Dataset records
○ ○ ○ ○ ○ ○ ○

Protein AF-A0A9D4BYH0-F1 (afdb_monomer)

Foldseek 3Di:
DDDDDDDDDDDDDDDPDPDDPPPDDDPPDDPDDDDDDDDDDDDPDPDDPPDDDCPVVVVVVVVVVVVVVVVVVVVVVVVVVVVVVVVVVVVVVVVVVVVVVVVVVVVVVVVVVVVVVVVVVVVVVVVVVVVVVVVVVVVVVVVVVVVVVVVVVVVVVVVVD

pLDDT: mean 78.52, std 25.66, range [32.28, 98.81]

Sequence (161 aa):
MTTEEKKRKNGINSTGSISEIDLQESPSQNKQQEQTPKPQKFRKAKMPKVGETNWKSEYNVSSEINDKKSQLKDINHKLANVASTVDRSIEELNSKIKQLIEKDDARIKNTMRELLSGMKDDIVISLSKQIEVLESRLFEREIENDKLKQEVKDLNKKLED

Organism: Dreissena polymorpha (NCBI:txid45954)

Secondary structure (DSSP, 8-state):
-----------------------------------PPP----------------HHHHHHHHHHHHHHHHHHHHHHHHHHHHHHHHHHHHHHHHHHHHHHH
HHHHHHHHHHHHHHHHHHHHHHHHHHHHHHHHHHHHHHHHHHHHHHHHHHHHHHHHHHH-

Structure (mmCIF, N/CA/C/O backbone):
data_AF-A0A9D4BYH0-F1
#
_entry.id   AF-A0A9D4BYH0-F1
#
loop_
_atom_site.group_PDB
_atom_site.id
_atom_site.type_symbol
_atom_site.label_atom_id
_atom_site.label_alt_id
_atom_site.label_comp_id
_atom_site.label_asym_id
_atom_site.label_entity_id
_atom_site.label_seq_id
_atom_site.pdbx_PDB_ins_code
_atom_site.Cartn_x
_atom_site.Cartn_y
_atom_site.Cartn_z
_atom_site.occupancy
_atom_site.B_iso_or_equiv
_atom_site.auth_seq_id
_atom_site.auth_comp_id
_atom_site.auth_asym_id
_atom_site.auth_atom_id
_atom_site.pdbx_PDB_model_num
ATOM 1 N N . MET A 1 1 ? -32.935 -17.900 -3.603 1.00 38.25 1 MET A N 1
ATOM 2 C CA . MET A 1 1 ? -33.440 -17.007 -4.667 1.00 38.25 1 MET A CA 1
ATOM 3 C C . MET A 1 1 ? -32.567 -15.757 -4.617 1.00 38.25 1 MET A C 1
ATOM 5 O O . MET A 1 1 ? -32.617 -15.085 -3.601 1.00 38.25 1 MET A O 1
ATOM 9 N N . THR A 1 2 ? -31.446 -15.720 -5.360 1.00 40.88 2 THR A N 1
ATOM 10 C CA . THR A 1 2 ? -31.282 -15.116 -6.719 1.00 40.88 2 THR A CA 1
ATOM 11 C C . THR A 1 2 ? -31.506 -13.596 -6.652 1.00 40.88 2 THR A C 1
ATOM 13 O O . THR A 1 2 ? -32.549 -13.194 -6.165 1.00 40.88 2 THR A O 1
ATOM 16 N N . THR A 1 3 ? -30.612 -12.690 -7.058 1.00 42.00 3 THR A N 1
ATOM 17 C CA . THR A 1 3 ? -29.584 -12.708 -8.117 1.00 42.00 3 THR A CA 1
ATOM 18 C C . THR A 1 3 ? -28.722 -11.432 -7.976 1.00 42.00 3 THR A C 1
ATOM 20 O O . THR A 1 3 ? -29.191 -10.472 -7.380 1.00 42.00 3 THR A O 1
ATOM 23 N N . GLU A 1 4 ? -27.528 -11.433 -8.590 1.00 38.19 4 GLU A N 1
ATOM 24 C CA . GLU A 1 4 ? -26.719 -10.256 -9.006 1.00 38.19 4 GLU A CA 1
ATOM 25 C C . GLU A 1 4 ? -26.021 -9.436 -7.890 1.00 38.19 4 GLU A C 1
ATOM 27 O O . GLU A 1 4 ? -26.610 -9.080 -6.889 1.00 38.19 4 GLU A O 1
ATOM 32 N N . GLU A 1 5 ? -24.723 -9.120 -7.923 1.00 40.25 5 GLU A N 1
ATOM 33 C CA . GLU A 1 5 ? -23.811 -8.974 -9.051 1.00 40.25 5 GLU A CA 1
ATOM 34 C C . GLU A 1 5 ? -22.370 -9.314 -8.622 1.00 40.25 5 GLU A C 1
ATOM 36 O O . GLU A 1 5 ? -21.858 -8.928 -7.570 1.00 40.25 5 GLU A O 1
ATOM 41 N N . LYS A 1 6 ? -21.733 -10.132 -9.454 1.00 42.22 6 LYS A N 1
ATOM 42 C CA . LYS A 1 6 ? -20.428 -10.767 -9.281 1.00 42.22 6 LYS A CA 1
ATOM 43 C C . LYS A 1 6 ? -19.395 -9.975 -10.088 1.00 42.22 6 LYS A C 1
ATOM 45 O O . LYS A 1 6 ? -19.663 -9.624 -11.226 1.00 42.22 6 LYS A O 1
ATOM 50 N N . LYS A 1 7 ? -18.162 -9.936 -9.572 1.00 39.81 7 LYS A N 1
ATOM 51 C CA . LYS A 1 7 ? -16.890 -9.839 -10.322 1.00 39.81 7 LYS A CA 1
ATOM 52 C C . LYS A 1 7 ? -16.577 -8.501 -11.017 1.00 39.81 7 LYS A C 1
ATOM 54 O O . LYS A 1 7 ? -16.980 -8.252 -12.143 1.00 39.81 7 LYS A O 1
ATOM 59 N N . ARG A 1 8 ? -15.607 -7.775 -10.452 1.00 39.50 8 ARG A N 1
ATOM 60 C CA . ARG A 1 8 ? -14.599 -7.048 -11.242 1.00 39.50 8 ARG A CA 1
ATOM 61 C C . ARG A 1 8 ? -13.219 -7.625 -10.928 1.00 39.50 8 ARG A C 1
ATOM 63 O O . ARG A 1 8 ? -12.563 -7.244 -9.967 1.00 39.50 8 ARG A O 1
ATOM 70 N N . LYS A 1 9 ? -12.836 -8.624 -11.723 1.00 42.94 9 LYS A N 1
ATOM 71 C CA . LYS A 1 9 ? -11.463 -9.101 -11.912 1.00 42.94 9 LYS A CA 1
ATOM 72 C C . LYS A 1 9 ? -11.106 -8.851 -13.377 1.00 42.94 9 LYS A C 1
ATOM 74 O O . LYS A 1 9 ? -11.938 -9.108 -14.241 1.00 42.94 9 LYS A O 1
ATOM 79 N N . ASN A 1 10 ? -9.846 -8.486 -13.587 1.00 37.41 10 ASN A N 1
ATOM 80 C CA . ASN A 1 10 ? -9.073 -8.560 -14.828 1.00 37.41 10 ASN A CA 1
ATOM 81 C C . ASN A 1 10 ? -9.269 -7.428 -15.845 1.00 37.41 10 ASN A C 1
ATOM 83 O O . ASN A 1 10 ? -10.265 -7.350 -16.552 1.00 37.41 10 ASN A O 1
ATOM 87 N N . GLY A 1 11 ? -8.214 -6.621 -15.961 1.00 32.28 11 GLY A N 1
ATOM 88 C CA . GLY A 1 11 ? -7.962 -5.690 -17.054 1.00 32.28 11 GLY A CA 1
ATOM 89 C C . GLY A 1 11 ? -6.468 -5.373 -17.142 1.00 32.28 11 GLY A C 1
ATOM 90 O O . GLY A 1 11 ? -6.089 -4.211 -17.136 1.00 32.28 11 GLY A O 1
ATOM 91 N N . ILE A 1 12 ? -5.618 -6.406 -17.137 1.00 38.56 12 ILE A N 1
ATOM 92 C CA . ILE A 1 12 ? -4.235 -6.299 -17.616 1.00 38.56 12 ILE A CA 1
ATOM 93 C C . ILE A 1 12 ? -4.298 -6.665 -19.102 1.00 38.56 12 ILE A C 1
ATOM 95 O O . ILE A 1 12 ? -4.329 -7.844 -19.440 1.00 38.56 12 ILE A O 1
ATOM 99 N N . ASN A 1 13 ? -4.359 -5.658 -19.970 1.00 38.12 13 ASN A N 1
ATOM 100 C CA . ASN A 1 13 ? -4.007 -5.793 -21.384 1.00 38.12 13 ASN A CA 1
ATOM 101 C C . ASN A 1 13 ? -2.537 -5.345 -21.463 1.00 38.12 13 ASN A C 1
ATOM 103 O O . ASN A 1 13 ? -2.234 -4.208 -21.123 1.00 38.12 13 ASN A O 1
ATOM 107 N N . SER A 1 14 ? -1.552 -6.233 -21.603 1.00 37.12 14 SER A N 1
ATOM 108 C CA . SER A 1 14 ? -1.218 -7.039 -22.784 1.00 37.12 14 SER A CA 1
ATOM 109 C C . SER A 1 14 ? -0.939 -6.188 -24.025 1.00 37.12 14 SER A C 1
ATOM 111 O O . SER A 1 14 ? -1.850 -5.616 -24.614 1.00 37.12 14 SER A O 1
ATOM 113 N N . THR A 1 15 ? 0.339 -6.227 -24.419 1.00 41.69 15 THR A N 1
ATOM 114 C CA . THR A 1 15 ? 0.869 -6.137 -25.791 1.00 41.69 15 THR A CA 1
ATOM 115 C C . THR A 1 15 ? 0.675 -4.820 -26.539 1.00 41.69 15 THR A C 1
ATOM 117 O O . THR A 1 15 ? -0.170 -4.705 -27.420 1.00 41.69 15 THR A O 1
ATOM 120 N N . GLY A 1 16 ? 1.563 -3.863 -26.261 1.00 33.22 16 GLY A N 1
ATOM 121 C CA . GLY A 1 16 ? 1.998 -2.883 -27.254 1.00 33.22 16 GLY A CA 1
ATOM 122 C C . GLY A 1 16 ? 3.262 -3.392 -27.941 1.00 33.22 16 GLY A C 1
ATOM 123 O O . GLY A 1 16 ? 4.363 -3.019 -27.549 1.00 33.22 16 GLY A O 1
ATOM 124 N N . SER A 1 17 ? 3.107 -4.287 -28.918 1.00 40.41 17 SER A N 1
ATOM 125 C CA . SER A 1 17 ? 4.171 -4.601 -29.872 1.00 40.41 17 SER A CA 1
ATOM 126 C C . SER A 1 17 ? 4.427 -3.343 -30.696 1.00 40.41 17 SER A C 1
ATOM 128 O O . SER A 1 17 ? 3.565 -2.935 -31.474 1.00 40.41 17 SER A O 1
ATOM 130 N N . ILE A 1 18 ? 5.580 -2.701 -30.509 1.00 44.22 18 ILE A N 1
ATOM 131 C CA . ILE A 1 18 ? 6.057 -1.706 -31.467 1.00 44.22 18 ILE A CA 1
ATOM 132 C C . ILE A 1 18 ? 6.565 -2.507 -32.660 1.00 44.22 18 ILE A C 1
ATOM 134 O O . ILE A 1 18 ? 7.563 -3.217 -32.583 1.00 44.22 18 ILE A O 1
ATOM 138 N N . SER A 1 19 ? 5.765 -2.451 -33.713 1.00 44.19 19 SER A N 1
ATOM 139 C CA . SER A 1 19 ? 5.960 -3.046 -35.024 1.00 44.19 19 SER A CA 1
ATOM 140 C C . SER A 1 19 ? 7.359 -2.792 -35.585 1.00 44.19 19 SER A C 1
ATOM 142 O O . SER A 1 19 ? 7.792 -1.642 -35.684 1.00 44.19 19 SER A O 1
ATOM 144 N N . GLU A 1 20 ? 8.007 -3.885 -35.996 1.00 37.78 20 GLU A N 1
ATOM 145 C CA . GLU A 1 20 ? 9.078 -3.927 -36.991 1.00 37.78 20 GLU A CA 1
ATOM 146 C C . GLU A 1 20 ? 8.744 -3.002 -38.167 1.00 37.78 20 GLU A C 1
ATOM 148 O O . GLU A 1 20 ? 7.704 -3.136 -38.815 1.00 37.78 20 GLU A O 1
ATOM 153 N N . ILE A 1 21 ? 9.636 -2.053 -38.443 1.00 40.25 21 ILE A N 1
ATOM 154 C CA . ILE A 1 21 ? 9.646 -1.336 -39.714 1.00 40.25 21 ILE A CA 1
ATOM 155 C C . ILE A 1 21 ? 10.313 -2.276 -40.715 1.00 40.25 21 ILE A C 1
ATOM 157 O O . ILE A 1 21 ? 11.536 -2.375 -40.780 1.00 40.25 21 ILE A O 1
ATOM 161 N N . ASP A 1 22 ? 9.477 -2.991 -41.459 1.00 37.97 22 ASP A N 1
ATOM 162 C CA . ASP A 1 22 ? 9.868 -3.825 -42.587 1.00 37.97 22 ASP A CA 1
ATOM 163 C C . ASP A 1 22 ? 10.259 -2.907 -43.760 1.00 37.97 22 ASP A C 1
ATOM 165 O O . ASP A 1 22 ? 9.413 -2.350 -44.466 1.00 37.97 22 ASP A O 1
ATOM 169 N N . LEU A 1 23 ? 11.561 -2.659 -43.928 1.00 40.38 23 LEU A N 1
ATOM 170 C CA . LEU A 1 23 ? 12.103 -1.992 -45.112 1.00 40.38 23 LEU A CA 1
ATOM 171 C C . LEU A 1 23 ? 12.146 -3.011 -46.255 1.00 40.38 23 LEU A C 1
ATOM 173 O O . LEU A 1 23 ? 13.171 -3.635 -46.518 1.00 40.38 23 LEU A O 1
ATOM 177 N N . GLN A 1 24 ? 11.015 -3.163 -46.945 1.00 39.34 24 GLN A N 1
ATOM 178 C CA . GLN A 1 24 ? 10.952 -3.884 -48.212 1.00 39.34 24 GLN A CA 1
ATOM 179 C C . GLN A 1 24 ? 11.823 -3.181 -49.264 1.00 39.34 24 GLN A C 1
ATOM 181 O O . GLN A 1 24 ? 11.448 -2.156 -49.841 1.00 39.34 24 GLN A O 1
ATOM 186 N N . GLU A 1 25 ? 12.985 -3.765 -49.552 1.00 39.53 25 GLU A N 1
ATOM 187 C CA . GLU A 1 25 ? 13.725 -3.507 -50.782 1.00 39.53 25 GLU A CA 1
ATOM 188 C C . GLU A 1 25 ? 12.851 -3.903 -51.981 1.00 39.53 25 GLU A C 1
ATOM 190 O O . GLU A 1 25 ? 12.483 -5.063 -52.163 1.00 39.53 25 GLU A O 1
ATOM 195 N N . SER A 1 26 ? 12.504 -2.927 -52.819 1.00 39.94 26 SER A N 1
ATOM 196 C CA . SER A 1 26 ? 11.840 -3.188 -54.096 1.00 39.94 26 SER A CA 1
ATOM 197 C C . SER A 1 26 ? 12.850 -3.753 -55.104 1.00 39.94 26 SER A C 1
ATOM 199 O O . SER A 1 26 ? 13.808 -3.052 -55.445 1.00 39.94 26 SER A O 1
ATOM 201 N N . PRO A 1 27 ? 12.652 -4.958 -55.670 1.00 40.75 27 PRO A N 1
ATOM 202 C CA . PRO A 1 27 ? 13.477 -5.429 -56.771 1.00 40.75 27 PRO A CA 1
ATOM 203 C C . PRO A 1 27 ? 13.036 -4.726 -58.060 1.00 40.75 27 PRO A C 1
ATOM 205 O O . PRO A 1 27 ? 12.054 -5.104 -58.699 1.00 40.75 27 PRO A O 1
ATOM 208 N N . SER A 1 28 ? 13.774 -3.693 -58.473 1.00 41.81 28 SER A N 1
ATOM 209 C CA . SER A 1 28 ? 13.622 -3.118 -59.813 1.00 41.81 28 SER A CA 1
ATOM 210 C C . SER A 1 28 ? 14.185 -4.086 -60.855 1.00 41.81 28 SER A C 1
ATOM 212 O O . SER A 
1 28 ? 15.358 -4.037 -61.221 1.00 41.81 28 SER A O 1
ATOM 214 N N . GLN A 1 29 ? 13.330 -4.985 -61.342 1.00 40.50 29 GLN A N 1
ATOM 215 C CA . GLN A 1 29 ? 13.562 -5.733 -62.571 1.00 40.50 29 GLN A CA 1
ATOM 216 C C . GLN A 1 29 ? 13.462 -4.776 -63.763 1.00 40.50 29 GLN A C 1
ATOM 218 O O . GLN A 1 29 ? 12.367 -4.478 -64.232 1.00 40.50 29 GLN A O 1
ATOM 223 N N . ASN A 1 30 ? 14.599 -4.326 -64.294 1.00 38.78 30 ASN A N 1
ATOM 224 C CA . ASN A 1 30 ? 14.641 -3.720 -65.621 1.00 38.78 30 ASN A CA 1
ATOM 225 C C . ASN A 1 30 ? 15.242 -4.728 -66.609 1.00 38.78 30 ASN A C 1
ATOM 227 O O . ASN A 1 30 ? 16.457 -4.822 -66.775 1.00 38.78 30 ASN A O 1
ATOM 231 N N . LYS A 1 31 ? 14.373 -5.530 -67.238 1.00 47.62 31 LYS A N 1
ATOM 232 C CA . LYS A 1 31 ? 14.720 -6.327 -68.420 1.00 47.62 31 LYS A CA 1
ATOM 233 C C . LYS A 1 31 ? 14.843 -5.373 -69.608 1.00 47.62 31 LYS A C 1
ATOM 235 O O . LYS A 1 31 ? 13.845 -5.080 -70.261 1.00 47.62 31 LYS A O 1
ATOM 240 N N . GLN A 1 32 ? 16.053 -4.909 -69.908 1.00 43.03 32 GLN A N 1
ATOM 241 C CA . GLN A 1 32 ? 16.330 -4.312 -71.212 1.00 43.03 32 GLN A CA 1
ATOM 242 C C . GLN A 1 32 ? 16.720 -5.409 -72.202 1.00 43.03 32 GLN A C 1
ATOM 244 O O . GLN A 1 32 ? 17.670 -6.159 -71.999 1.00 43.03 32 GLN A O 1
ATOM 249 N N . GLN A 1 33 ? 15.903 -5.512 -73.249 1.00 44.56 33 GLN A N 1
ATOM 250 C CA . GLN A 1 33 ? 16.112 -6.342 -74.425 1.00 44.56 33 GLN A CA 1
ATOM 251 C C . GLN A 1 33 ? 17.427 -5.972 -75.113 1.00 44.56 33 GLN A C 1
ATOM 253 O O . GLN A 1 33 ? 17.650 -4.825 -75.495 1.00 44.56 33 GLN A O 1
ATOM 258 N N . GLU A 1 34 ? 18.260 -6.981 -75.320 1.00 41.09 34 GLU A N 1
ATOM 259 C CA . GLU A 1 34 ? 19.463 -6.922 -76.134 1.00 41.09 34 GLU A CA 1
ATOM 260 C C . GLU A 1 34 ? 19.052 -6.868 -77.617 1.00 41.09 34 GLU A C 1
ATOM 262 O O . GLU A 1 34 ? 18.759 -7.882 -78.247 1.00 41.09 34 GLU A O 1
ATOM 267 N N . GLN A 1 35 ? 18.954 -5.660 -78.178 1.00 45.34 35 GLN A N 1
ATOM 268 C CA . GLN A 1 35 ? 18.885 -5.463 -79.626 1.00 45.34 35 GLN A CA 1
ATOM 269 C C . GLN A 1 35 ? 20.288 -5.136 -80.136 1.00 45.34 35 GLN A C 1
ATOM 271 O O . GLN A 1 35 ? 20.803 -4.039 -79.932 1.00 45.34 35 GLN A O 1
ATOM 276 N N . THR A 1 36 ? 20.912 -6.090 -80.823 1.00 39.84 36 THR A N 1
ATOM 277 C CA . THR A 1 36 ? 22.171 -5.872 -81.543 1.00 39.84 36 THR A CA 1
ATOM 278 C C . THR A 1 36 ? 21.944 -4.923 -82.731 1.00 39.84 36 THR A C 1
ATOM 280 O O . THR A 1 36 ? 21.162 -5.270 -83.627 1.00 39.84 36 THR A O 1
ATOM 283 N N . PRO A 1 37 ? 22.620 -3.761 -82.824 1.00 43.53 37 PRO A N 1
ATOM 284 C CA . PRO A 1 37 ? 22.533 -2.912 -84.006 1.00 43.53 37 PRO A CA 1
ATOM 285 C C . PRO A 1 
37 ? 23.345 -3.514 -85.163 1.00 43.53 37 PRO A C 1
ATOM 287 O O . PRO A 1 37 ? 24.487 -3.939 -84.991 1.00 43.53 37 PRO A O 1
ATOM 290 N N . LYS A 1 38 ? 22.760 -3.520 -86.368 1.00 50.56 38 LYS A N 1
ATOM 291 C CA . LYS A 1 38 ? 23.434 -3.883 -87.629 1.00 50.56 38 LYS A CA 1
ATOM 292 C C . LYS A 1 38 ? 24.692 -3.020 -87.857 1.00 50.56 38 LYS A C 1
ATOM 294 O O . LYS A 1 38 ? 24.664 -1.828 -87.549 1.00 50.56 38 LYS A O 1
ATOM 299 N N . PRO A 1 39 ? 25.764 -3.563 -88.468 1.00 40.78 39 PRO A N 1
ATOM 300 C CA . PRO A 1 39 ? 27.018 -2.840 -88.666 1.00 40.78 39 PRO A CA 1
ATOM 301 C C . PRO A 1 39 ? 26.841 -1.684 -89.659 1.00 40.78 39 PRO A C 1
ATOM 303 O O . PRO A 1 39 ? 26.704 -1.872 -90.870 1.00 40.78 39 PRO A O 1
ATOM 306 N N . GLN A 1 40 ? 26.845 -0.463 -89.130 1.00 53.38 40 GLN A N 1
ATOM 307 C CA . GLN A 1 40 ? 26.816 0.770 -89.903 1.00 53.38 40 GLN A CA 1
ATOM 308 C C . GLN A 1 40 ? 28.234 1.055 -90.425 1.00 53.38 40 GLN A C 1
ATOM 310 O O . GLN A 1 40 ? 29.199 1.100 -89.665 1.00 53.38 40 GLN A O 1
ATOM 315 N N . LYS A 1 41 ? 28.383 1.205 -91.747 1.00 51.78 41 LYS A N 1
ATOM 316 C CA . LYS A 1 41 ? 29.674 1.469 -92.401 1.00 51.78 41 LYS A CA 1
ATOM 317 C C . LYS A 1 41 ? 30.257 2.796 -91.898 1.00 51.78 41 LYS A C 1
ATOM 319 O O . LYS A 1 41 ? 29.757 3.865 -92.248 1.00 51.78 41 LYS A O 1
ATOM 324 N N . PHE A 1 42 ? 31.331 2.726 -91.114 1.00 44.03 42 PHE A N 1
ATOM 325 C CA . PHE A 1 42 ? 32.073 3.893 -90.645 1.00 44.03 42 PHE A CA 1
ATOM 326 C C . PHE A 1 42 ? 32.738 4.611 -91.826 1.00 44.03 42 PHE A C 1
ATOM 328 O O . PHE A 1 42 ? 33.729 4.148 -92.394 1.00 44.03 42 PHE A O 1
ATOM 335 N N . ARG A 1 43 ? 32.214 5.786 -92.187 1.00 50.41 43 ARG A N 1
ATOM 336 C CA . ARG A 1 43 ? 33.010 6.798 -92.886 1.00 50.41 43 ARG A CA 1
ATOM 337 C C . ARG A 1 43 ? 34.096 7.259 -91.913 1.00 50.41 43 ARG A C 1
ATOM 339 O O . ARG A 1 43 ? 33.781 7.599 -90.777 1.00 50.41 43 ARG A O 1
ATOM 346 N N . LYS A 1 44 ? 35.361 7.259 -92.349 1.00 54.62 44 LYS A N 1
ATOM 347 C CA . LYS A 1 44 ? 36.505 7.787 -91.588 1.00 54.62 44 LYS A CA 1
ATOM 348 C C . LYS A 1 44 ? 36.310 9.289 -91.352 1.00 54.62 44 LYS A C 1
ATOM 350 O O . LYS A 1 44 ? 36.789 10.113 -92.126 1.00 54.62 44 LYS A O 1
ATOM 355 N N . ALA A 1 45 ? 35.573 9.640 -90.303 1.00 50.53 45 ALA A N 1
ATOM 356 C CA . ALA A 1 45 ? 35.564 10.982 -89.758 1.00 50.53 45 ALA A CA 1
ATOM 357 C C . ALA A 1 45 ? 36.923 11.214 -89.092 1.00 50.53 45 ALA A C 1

○ ○ ○ ○ ○ ○ ○

Work to be completed: From the records above, transcribe exactly the run of lines that opens with the line holding "ATOM 306 N N" and closes with the line holding "ATOM 317 C C", both included.

Exercise solution:
ATOM 306 N N . GLN A 1 40 ? 26.845 -0.463 -89.130 1.00 53.38 40 GLN A N 1
ATOM 307 C CA . GLN A 1 40 ? 26.816 0.770 -89.903 1.00 53.38 40 GLN A CA 1
ATOM 308 C C . GLN A 1 40 ? 28.234 1.055 -90.425 1.00 53.38 40 GLN A C 1
ATOM 310 O O . GLN A 1 40 ? 29.199 1.100 -89.665 1.00 53.38 40 GLN A O 1
ATOM 315 N N . LYS A 1 41 ? 28.383 1.205 -91.747 1.00 51.78 41 LYS A N 1
ATOM 316 C CA . LYS A 1 41 ? 29.674 1.469 -92.401 1.00 51.78 41 LYS A CA 1
ATOM 317 C C . LYS A 1 41 ? 30.257 2.796 -91.898 1.00 51.78 41 LYS A C 1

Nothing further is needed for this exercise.